Write out, word for word, the part of the listing below that opens with the line containing "ATOM 168 N N" and closes with the line containing "ATOM 172 O O", keeping both of those lines and adding no others.

···

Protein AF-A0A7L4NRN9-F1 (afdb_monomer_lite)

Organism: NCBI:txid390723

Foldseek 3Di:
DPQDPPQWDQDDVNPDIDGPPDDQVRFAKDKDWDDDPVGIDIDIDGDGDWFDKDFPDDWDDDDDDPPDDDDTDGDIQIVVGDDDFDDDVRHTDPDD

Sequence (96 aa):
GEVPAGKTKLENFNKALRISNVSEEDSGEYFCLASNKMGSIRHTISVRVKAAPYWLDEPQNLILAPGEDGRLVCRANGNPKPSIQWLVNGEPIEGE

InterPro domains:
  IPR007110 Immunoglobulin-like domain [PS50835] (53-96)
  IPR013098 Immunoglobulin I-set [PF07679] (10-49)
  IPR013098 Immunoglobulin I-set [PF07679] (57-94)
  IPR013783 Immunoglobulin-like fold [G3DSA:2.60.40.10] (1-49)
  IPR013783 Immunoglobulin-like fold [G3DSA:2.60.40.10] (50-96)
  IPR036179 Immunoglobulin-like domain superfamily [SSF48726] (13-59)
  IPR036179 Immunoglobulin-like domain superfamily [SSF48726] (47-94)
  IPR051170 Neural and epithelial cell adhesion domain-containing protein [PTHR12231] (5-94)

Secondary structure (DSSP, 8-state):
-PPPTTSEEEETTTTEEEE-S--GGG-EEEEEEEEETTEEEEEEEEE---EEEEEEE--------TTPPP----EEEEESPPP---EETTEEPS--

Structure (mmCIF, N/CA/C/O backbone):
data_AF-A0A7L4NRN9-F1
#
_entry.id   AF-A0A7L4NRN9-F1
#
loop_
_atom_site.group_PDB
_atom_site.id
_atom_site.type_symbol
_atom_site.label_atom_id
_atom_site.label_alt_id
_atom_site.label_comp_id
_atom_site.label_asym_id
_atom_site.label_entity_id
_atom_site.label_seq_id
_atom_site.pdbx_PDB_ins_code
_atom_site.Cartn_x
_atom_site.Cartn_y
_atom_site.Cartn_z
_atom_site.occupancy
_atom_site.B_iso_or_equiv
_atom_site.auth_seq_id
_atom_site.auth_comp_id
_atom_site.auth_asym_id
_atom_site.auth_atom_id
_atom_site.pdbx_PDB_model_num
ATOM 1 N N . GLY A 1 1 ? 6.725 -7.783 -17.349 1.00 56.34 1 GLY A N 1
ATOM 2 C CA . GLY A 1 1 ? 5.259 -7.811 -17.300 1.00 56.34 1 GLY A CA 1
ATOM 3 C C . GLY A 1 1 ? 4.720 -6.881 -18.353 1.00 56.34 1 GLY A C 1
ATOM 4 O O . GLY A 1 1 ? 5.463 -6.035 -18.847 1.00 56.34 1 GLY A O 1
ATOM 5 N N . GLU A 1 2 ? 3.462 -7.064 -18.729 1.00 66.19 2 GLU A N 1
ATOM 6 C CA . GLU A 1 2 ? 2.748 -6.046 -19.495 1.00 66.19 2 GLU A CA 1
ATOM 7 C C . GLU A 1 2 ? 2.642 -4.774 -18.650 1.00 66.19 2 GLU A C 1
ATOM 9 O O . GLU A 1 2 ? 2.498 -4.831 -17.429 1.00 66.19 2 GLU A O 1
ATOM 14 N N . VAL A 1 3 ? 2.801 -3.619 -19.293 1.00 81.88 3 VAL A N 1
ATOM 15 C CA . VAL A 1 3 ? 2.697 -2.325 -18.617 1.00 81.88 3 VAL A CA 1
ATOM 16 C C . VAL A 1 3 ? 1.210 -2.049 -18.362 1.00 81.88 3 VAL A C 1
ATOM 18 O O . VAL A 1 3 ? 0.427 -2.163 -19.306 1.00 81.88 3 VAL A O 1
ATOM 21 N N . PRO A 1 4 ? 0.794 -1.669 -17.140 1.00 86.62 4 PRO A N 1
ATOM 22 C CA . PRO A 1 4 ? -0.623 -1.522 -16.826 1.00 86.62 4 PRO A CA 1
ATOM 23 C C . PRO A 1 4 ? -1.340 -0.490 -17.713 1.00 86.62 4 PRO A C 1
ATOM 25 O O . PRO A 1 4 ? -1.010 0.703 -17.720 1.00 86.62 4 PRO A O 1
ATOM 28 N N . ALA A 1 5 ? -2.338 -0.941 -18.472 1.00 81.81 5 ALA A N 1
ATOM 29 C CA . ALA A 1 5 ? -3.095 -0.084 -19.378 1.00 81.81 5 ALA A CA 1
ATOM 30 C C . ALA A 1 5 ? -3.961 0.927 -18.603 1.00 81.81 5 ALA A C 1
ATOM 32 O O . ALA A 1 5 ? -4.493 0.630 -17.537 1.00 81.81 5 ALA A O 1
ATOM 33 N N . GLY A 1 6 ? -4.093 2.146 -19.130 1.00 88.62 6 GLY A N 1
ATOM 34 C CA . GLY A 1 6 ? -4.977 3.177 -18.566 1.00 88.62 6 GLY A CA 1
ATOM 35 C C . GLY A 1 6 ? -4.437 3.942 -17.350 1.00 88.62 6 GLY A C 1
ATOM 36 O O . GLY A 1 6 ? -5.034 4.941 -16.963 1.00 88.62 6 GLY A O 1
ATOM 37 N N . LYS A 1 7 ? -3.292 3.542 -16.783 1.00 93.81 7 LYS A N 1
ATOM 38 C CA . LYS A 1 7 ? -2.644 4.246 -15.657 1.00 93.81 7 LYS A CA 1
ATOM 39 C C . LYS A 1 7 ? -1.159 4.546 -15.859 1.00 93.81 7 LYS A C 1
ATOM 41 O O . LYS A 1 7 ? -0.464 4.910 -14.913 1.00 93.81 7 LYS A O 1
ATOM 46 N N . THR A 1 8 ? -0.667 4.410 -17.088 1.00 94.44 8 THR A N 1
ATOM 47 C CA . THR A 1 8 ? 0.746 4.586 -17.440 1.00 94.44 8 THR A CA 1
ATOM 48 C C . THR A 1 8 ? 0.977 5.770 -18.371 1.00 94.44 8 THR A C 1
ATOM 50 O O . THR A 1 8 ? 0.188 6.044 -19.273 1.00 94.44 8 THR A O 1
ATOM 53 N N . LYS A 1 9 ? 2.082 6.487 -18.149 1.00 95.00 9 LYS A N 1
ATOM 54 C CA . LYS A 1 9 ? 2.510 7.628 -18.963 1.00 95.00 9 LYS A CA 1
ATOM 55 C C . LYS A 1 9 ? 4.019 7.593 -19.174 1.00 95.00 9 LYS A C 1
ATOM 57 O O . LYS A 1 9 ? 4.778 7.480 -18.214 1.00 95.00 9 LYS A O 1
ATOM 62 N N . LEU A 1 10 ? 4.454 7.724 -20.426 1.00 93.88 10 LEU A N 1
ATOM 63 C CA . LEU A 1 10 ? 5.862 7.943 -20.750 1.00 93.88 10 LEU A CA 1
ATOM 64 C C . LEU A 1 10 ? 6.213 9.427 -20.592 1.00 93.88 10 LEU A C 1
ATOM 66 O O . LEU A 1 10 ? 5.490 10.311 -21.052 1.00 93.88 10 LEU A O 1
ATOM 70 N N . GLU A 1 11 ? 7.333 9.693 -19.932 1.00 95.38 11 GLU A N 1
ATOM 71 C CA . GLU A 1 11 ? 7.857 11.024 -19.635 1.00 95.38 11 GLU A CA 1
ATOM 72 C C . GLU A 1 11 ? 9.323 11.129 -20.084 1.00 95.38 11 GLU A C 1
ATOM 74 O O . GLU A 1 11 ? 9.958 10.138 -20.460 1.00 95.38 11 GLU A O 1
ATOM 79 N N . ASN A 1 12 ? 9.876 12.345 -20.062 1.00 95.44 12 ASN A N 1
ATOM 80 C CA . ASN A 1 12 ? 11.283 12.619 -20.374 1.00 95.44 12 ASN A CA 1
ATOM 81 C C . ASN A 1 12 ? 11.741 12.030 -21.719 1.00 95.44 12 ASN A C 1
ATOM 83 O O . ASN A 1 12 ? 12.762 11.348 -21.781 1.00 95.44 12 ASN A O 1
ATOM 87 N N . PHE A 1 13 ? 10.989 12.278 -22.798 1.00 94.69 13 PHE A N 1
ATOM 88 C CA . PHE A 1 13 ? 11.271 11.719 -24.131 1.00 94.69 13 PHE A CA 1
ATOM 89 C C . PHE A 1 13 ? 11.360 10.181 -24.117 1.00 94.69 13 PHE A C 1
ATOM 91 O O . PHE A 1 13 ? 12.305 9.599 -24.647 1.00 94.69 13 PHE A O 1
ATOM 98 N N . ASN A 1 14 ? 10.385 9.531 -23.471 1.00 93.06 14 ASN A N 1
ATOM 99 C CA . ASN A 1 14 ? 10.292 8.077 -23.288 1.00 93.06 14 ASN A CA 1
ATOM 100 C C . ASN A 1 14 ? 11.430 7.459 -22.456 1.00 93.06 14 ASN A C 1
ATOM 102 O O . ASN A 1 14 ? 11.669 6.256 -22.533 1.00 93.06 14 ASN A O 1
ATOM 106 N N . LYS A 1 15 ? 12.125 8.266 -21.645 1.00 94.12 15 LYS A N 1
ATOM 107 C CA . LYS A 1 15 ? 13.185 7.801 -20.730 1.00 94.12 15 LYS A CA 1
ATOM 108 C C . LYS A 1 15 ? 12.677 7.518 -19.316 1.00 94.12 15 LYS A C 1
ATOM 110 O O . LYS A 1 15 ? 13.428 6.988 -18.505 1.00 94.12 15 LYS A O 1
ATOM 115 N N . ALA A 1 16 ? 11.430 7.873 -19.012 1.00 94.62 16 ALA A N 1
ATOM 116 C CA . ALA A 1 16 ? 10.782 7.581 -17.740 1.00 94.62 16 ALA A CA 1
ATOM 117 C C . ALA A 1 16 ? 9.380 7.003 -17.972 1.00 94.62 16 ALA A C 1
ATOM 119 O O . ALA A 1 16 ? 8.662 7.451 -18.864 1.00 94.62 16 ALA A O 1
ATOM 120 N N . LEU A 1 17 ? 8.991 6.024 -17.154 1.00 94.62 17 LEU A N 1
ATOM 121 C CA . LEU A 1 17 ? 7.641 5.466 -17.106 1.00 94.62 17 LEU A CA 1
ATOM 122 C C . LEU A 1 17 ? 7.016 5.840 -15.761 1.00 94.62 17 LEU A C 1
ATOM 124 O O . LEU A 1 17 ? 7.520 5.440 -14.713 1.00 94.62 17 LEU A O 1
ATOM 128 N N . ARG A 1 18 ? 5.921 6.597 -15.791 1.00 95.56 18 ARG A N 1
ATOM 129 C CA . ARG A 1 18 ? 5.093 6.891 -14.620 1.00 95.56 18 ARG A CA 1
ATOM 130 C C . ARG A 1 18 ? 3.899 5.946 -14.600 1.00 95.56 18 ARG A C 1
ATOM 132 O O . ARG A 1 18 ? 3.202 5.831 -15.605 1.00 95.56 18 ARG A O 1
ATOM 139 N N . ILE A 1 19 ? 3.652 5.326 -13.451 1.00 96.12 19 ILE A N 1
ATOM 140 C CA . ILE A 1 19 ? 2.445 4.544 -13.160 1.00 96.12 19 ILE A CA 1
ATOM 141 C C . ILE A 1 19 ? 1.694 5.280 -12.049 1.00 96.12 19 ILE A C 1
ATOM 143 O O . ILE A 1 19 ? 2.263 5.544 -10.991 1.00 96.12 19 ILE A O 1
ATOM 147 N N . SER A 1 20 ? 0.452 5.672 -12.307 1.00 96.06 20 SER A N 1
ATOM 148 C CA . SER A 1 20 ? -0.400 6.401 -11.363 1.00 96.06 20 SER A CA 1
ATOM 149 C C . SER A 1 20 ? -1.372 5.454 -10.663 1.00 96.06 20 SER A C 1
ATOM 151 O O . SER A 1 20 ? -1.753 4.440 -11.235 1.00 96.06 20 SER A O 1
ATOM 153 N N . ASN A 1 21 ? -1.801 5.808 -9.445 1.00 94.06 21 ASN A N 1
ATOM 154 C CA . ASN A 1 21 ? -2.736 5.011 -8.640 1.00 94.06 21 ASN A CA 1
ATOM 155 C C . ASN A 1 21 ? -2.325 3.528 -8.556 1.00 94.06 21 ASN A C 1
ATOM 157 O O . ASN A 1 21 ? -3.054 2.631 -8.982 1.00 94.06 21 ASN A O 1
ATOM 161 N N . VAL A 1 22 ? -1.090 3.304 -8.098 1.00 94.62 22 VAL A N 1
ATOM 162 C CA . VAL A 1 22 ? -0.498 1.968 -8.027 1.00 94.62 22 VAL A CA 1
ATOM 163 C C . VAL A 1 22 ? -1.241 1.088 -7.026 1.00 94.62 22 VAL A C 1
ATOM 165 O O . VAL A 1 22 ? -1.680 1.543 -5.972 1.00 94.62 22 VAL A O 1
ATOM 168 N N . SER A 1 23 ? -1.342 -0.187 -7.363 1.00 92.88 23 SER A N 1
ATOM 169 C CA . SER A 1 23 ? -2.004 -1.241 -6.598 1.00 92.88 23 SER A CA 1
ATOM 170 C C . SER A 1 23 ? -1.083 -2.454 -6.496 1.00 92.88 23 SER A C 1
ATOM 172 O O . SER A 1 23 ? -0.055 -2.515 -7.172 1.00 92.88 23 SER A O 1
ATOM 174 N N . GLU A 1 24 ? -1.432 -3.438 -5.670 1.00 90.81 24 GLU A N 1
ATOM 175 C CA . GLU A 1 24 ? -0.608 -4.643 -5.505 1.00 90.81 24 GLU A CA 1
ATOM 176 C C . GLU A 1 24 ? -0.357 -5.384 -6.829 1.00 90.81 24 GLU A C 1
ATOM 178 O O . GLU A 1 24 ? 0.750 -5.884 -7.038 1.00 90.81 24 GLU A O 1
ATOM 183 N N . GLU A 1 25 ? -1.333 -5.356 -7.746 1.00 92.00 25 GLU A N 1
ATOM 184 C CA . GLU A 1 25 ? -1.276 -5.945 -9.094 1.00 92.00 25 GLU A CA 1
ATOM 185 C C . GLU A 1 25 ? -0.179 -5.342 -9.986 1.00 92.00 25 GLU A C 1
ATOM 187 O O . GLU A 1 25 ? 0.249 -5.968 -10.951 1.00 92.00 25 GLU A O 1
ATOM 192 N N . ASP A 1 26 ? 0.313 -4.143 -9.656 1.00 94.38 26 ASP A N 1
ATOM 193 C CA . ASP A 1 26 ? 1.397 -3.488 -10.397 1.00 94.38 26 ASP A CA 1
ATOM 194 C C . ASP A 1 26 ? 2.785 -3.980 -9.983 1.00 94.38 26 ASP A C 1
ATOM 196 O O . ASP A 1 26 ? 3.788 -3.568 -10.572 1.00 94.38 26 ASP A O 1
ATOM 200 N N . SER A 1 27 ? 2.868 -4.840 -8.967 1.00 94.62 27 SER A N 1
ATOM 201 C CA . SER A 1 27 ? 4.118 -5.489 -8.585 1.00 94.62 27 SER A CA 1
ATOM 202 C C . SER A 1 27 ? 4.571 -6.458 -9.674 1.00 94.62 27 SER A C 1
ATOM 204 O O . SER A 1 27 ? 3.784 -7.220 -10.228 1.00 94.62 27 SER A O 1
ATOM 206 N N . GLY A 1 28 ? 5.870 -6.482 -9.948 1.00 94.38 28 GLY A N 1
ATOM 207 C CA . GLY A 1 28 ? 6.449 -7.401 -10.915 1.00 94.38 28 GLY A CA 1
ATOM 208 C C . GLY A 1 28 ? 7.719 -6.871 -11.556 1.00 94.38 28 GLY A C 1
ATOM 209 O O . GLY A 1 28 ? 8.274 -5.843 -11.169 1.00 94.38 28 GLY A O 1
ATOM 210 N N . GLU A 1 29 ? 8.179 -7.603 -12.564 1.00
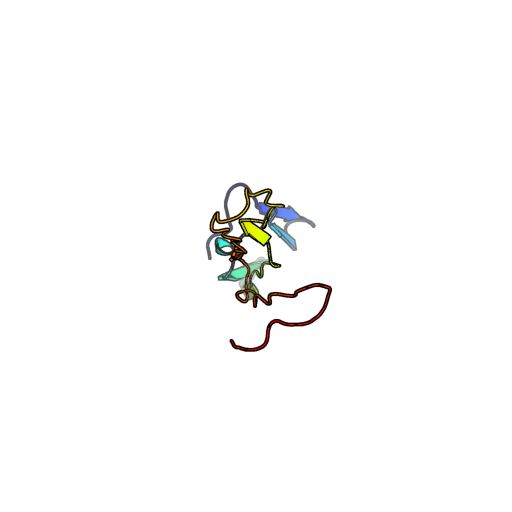 95.06 29 GLU A N 1
ATOM 211 C CA . GLU A 1 29 ? 9.362 -7.254 -13.343 1.00 95.06 29 GLU A CA 1
ATOM 212 C C . GLU A 1 29 ? 8.987 -6.330 -14.504 1.00 95.06 29 GLU A C 1
ATOM 214 O O . GLU A 1 29 ? 8.241 -6.715 -15.414 1.00 95.06 29 GLU A O 1
ATOM 219 N N . TYR A 1 30 ? 9.553 -5.131 -14.513 1.00 94.56 30 TYR A N 1
ATOM 220 C CA . TYR A 1 30 ? 9.483 -4.182 -15.619 1.00 94.56 30 TYR A CA 1
ATOM 221 C C . TYR A 1 30 ? 10.804 -4.195 -16.373 1.00 94.56 30 TYR A C 1
ATOM 223 O O . TYR A 1 30 ? 11.852 -4.458 -15.794 1.00 94.56 30 TYR A O 1
ATOM 231 N N . PHE A 1 31 ? 10.788 -3.894 -17.668 1.00 93.69 31 PHE A N 1
ATOM 232 C CA . PHE A 1 31 ? 12.028 -3.732 -18.416 1.00 93.69 31 PHE A CA 1
ATOM 233 C C . PHE A 1 31 ? 11.957 -2.530 -19.346 1.00 93.69 31 PHE A C 1
ATOM 235 O O . PHE A 1 31 ? 10.896 -2.203 -19.876 1.00 93.69 31 PHE A O 1
ATOM 242 N N . CYS A 1 32 ? 13.104 -1.896 -19.571 1.00 93.69 32 CYS A N 1
ATOM 243 C CA . CYS A 1 32 ? 13.274 -0.933 -20.647 1.00 93.69 32 CYS A CA 1
ATOM 244 C C . CYS A 1 32 ? 14.179 -1.525 -21.730 1.00 93.69 32 CYS A C 1
ATOM 246 O O . CYS A 1 32 ? 15.099 -2.300 -21.448 1.00 93.69 32 CYS A O 1
ATOM 248 N N . LEU A 1 33 ? 13.887 -1.180 -22.982 1.00 94.69 33 LEU A N 1
ATOM 249 C CA . LEU A 1 33 ? 14.691 -1.550 -24.138 1.00 94.69 33 LEU A CA 1
ATOM 250 C C . LEU A 1 33 ? 15.292 -0.272 -24.723 1.00 94.69 33 LEU A C 1
ATOM 252 O O . LEU A 1 33 ? 14.558 0.610 -25.163 1.00 94.69 33 LEU A O 1
ATOM 256 N N . ALA A 1 34 ? 16.618 -0.174 -24.728 1.00 95.88 34 ALA A N 1
ATOM 257 C CA . ALA A 1 34 ? 17.332 0.917 -25.379 1.00 95.88 34 ALA A CA 1
ATOM 258 C C . ALA A 1 34 ? 17.904 0.413 -26.703 1.00 95.88 34 ALA A C 1
ATOM 260 O O . ALA A 1 34 ? 18.670 -0.549 -26.717 1.00 95.88 34 ALA A O 1
ATOM 261 N N . SER A 1 35 ? 17.533 1.053 -27.810 1.00 96.62 35 SER A N 1
ATOM 262 C CA . SER A 1 35 ? 17.925 0.643 -29.161 1.00 96.62 35 SER A CA 1
ATOM 263 C C . SER A 1 35 ? 18.608 1.771 -29.925 1.00 96.62 35 SER A C 1
ATOM 265 O O . SER A 1 35 ? 18.179 2.923 -29.869 1.00 96.62 35 SER A O 1
ATOM 267 N N . ASN A 1 36 ? 19.632 1.424 -30.699 1.00 96.25 36 ASN A N 1
ATOM 268 C CA . ASN A 1 36 ? 20.234 2.276 -31.719 1.00 96.25 36 ASN A CA 1
ATOM 269 C C . ASN A 1 36 ? 20.357 1.489 -33.041 1.00 96.25 36 ASN A C 1
ATOM 271 O O . ASN A 1 36 ? 19.906 0.350 -33.132 1.00 96.25 36 ASN A O 1
ATOM 275 N N . LYS A 1 37 ? 20.966 2.074 -34.083 1.00 98.06 37 LYS A N 1
ATOM 276 C CA . LYS A 1 37 ? 21.081 1.415 -35.403 1.00 98.06 37 LYS A CA 1
ATOM 277 C C . LYS A 1 37 ? 21.896 0.106 -35.393 1.00 98.06 37 LYS A C 1
ATOM 279 O O . LYS A 1 37 ? 21.833 -0.636 -36.363 1.00 98.06 37 LYS A O 1
ATOM 284 N N . MET A 1 38 ? 22.664 -0.159 -34.337 1.00 98.06 38 MET A N 1
ATOM 285 C CA . MET A 1 38 ? 23.620 -1.268 -34.252 1.00 98.06 38 MET A CA 1
ATOM 286 C C . MET A 1 38 ? 23.120 -2.386 -33.334 1.00 98.06 38 MET A C 1
ATOM 288 O O . MET A 1 38 ? 23.693 -3.470 -33.330 1.00 98.06 38 MET A O 1
ATOM 292 N N . GLY A 1 39 ? 22.059 -2.145 -32.560 1.00 97.12 39 GLY A N 1
ATOM 293 C CA . GLY A 1 39 ? 21.476 -3.156 -31.692 1.00 97.12 39 GLY A CA 1
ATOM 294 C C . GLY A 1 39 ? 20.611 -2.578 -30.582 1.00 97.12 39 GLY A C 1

···

**Exercise result:**
ATOM 168 N N . SER A 1 23 ? -1.342 -0.187 -7.363 1.00 92.88 23 SER A N 1
ATOM 169 C CA . SER A 1 23 ? -2.004 -1.241 -6.598 1.00 92.88 23 SER A CA 1
ATOM 170 C C . SER A 1 23 ? -1.083 -2.454 -6.496 1.00 92.88 23 SER A C 1
ATOM 172 O O . SER A 1 23 ? -0.055 -2.515 -7.172 1.00 92.88 23 SER A O 1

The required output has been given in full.